Background & Context

3 stories

2.1

SEP-IRA versus Solo 401(k): the deduction limits diverge above $50K profit.

For self-employed individuals, both vehicles allow significant retirement contributions, but the calculation differs. A Solo 401(k) permits an employee deferral plus an employer contribution — often producing higher total contributions than a SEP at identical profit. The crossover point is around $50K-$70K of self-employment income.

Why It Matters

Switching from SEP to Solo 401(k) requires plan establishment by year-end (with contributions until tax-filing deadline). Annual review catches the crossover before it costs a year's missed deduction.

2.2

Grantor and non-grantor trust status: a tax structure choice.
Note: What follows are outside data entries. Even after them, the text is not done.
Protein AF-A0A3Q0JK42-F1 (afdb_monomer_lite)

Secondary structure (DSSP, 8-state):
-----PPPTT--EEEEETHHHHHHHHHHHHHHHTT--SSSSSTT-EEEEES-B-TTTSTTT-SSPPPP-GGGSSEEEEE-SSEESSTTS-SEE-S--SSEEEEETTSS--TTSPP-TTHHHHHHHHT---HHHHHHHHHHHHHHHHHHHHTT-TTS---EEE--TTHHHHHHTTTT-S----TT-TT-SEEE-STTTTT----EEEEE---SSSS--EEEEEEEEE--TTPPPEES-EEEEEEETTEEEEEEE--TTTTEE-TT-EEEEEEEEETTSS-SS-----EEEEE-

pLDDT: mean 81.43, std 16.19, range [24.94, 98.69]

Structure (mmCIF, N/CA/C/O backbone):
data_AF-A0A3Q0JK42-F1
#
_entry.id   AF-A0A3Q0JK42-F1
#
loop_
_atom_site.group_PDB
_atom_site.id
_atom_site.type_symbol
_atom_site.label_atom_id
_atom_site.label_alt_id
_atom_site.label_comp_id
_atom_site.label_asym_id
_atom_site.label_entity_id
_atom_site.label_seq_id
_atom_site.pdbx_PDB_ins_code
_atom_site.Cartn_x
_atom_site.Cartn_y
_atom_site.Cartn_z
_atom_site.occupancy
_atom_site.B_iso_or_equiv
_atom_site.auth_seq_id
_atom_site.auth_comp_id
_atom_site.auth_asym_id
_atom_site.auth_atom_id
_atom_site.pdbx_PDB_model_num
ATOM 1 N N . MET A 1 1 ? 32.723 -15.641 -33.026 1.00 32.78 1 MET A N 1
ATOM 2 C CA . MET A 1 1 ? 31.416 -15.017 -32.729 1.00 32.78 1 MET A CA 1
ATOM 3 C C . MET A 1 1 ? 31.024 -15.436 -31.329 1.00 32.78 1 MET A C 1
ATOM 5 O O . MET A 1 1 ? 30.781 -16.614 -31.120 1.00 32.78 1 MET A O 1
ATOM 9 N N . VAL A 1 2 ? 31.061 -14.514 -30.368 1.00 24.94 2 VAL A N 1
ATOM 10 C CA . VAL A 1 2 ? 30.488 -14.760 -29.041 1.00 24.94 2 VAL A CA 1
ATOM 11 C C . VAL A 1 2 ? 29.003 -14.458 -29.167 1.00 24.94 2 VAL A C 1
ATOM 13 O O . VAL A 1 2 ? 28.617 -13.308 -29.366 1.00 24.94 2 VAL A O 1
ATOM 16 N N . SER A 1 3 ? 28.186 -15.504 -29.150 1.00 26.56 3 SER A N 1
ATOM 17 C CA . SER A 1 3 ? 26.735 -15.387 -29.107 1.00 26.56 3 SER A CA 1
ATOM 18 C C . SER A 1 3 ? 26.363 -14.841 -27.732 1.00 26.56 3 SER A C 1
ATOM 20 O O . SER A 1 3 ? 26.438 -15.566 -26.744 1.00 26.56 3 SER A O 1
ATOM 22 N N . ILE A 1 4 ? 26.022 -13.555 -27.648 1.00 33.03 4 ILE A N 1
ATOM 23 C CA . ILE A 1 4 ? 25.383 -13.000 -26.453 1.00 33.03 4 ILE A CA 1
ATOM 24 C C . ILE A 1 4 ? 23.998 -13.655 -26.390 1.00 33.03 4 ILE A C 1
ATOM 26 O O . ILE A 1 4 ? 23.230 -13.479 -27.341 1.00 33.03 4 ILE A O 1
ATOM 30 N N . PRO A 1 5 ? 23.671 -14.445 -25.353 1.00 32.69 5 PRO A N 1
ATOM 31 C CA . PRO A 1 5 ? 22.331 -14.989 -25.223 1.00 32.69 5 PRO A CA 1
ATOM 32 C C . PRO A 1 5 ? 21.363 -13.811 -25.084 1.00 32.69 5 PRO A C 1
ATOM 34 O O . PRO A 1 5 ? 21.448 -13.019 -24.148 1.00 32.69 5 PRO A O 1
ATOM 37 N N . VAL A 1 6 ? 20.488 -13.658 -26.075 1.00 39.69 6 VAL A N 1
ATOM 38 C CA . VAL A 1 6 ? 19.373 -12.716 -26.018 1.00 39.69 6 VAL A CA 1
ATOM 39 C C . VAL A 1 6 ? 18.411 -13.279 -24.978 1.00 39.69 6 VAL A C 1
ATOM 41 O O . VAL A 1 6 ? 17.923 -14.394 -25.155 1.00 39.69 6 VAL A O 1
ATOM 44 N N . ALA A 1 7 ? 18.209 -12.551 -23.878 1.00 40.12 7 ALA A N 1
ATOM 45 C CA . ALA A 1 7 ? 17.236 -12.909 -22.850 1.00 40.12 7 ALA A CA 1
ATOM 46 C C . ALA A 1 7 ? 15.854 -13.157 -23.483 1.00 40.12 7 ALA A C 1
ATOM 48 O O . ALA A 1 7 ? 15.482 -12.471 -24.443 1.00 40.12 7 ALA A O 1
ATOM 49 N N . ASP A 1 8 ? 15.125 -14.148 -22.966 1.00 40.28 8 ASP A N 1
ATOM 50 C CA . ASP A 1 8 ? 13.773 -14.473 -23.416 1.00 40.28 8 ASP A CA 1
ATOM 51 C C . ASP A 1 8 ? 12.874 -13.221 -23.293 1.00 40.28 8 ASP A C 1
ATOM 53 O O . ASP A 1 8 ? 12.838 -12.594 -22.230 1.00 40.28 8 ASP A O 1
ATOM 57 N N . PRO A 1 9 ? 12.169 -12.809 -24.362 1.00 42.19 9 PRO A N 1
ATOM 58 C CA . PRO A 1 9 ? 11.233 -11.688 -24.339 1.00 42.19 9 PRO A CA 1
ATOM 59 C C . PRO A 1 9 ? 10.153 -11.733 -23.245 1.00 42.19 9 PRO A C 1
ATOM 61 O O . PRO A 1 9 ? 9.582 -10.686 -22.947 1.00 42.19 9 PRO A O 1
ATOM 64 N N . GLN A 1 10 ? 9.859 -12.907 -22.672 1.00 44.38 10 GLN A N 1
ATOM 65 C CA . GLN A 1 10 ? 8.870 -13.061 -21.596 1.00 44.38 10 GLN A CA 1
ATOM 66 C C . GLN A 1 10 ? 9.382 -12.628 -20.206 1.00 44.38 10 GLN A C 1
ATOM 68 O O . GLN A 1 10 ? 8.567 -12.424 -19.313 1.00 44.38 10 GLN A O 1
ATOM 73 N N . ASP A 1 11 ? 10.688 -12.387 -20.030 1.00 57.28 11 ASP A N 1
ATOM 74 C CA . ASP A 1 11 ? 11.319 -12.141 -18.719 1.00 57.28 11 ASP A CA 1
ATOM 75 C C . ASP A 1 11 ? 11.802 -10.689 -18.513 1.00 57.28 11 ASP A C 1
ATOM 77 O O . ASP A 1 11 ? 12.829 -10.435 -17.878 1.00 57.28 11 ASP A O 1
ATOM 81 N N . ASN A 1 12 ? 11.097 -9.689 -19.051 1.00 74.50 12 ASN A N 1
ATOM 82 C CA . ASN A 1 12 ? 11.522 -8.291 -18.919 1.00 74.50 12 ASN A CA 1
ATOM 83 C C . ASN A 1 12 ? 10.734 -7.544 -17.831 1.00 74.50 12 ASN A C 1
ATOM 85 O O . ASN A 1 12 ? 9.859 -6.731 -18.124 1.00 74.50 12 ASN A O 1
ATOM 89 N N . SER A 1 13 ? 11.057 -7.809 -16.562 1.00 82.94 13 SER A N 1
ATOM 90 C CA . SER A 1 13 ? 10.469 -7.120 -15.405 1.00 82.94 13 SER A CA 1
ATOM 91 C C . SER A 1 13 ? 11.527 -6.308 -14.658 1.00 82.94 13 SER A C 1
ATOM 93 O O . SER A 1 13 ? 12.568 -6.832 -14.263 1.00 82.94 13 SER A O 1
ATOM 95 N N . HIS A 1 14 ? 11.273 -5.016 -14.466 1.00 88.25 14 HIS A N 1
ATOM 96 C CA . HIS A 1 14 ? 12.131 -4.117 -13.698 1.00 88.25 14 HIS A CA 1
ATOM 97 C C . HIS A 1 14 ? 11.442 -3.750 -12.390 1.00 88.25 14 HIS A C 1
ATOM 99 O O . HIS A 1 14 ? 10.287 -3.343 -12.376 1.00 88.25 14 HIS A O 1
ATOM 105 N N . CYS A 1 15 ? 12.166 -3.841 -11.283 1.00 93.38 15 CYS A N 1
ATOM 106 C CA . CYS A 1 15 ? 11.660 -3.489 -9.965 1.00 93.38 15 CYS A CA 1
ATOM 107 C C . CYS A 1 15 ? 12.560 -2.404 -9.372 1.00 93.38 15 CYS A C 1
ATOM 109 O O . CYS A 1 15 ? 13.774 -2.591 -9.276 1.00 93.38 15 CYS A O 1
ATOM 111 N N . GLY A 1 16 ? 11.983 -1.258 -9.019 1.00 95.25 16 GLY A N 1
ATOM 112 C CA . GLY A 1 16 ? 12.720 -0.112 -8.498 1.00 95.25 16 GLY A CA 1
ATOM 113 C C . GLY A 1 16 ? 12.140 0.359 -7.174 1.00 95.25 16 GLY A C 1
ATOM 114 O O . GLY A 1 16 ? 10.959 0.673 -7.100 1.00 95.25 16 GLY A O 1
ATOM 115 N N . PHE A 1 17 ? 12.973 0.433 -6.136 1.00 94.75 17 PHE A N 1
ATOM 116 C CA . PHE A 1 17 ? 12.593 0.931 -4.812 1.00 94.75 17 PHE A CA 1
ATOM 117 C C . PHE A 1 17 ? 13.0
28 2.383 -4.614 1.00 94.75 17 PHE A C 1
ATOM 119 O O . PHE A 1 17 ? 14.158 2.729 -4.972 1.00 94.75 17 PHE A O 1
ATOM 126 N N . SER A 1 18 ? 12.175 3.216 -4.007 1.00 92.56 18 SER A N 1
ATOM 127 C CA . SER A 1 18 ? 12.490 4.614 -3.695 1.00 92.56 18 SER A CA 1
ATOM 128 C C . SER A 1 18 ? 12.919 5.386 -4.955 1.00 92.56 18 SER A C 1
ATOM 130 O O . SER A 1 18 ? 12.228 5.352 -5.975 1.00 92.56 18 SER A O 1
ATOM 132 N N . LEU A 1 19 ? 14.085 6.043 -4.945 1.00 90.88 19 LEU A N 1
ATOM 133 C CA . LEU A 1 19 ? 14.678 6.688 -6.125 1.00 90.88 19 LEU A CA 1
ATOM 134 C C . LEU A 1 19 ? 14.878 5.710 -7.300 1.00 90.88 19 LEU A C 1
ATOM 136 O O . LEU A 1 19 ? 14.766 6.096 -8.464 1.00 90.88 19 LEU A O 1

A grantor trust is taxed to the grantor on income; the trust itself is invisible for income-tax purposes. A non-grantor trust pays its own tax at compressed brackets that hit top rate at relatively low income (~$15K). The choice between structures depends on the grantor's tax rate, the trust's expected income, and distribution patterns.

Why It Matters

Default drafting often produces grantor trusts when non-grantor would have been preferable, or vice versa. Restructuring after the fact requires complex amendments and may have unintended tax consequences.

2.3

Mega-backdoor Roth eligibility hinges on plan provisions, not income.
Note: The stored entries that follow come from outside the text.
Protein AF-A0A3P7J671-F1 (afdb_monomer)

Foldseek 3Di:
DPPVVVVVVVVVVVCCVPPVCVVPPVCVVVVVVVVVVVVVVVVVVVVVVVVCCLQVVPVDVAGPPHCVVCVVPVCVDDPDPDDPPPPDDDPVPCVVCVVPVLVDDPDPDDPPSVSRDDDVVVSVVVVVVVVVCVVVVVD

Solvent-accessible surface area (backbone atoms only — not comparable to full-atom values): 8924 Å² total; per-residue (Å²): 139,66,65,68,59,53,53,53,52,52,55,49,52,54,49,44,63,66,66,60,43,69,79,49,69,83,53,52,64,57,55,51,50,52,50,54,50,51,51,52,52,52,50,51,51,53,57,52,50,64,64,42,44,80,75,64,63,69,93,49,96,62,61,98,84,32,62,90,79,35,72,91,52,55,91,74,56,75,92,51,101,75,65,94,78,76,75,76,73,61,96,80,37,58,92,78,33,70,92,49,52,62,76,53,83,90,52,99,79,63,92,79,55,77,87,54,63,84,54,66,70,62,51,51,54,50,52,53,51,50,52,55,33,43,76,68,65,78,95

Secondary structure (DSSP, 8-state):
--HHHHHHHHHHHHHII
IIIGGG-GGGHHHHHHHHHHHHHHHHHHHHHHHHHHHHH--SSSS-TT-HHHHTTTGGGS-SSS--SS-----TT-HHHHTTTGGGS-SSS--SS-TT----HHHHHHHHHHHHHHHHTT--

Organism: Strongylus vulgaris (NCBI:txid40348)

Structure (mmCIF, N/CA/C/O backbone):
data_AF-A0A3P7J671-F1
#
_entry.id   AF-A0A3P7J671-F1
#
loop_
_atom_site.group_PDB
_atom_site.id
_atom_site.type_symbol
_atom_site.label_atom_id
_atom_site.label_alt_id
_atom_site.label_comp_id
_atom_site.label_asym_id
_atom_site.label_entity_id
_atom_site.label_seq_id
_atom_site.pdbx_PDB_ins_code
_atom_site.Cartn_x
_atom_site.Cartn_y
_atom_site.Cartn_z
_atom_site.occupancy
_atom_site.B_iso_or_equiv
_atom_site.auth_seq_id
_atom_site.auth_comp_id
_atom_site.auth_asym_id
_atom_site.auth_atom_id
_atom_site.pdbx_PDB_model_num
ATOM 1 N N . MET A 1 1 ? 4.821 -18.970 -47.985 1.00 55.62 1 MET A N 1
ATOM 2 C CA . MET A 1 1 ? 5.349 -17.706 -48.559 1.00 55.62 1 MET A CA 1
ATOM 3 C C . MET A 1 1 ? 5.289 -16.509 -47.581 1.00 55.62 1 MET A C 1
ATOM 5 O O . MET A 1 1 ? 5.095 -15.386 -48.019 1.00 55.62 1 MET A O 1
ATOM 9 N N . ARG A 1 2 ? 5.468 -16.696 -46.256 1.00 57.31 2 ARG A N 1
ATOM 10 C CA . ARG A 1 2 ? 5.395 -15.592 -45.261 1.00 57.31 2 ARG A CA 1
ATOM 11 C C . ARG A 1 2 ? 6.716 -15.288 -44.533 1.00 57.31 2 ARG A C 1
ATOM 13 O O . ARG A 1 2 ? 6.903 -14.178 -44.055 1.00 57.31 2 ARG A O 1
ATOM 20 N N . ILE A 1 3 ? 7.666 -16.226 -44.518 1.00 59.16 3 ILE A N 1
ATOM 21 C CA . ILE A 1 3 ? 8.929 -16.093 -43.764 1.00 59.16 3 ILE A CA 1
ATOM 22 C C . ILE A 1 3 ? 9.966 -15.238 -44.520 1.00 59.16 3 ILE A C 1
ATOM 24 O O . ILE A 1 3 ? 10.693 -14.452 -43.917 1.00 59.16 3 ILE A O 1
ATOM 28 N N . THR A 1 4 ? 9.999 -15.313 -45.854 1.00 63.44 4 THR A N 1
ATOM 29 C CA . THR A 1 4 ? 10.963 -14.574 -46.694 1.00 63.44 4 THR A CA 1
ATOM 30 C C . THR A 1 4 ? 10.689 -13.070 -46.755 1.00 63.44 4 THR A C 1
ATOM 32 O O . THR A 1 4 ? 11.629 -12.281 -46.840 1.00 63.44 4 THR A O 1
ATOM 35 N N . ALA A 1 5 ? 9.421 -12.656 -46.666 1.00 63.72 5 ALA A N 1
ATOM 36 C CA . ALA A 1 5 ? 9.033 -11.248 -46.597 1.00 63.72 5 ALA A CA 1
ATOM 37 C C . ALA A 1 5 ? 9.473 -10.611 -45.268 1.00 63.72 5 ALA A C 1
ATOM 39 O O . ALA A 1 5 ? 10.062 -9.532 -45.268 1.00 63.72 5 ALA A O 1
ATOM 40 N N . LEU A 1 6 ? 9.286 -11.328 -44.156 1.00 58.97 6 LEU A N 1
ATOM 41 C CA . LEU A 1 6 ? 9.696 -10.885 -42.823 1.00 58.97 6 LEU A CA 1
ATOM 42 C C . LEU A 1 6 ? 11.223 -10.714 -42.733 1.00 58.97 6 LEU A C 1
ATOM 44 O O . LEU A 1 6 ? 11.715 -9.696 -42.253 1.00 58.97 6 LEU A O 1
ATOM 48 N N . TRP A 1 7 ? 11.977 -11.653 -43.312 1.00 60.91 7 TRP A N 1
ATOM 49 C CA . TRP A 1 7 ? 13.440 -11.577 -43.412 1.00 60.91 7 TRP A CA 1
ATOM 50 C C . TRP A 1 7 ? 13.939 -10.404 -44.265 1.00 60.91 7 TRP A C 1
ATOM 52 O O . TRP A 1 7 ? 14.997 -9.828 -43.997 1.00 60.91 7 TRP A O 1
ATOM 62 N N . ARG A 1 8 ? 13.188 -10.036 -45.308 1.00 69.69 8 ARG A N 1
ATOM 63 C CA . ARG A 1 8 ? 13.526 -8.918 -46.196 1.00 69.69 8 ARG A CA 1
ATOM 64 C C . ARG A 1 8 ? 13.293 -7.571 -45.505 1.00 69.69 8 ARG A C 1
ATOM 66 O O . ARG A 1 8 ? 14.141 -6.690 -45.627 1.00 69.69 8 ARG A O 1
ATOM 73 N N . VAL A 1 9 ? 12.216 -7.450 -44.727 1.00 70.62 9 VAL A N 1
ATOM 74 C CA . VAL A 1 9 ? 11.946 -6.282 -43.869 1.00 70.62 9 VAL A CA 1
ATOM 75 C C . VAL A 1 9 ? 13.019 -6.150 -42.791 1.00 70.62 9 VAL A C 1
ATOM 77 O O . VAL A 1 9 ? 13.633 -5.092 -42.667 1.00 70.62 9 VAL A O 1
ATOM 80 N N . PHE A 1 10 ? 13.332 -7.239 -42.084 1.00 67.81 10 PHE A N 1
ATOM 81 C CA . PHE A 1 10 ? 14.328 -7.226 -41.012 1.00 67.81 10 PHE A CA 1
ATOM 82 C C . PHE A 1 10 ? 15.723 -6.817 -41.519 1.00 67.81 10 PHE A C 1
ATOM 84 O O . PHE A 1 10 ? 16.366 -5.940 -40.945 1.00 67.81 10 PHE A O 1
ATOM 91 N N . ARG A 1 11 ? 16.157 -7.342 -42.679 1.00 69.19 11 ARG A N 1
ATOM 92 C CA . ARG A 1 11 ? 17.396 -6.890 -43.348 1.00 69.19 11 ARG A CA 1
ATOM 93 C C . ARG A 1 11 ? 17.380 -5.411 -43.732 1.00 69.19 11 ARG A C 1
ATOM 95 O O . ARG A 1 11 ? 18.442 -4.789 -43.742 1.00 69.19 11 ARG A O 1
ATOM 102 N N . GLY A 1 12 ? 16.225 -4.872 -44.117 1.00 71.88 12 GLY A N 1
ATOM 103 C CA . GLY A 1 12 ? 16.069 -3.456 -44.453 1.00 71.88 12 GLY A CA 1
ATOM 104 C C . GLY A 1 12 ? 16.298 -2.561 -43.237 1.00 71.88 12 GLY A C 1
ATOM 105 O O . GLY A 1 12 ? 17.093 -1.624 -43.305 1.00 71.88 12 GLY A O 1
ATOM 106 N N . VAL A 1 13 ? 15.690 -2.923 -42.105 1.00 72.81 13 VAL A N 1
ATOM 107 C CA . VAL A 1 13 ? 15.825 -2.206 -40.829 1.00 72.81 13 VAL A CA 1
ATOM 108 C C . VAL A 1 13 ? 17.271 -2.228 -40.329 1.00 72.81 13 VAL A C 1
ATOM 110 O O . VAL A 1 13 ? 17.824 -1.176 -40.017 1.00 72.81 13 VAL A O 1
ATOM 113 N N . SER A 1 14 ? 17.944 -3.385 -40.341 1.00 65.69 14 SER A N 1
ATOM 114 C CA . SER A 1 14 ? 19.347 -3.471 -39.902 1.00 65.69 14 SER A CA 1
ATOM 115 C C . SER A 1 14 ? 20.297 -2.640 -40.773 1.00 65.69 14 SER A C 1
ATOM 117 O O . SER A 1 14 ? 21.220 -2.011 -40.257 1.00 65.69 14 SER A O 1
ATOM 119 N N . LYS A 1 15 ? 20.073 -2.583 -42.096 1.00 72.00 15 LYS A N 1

The mega-backdoor Roth strategy requires a 401(k) plan that allows after-tax contributions AND in-service distributions or in-plan Roth conversions. Without both features, the strategy is unavailable regardless of income. Many plans permit one but not the other.

Why It Matters

Highly compensated participants who plan around mega-backdoor savings need to confirm both plan features at the start of the year, not when contributions are due. The planning window is the calendar year.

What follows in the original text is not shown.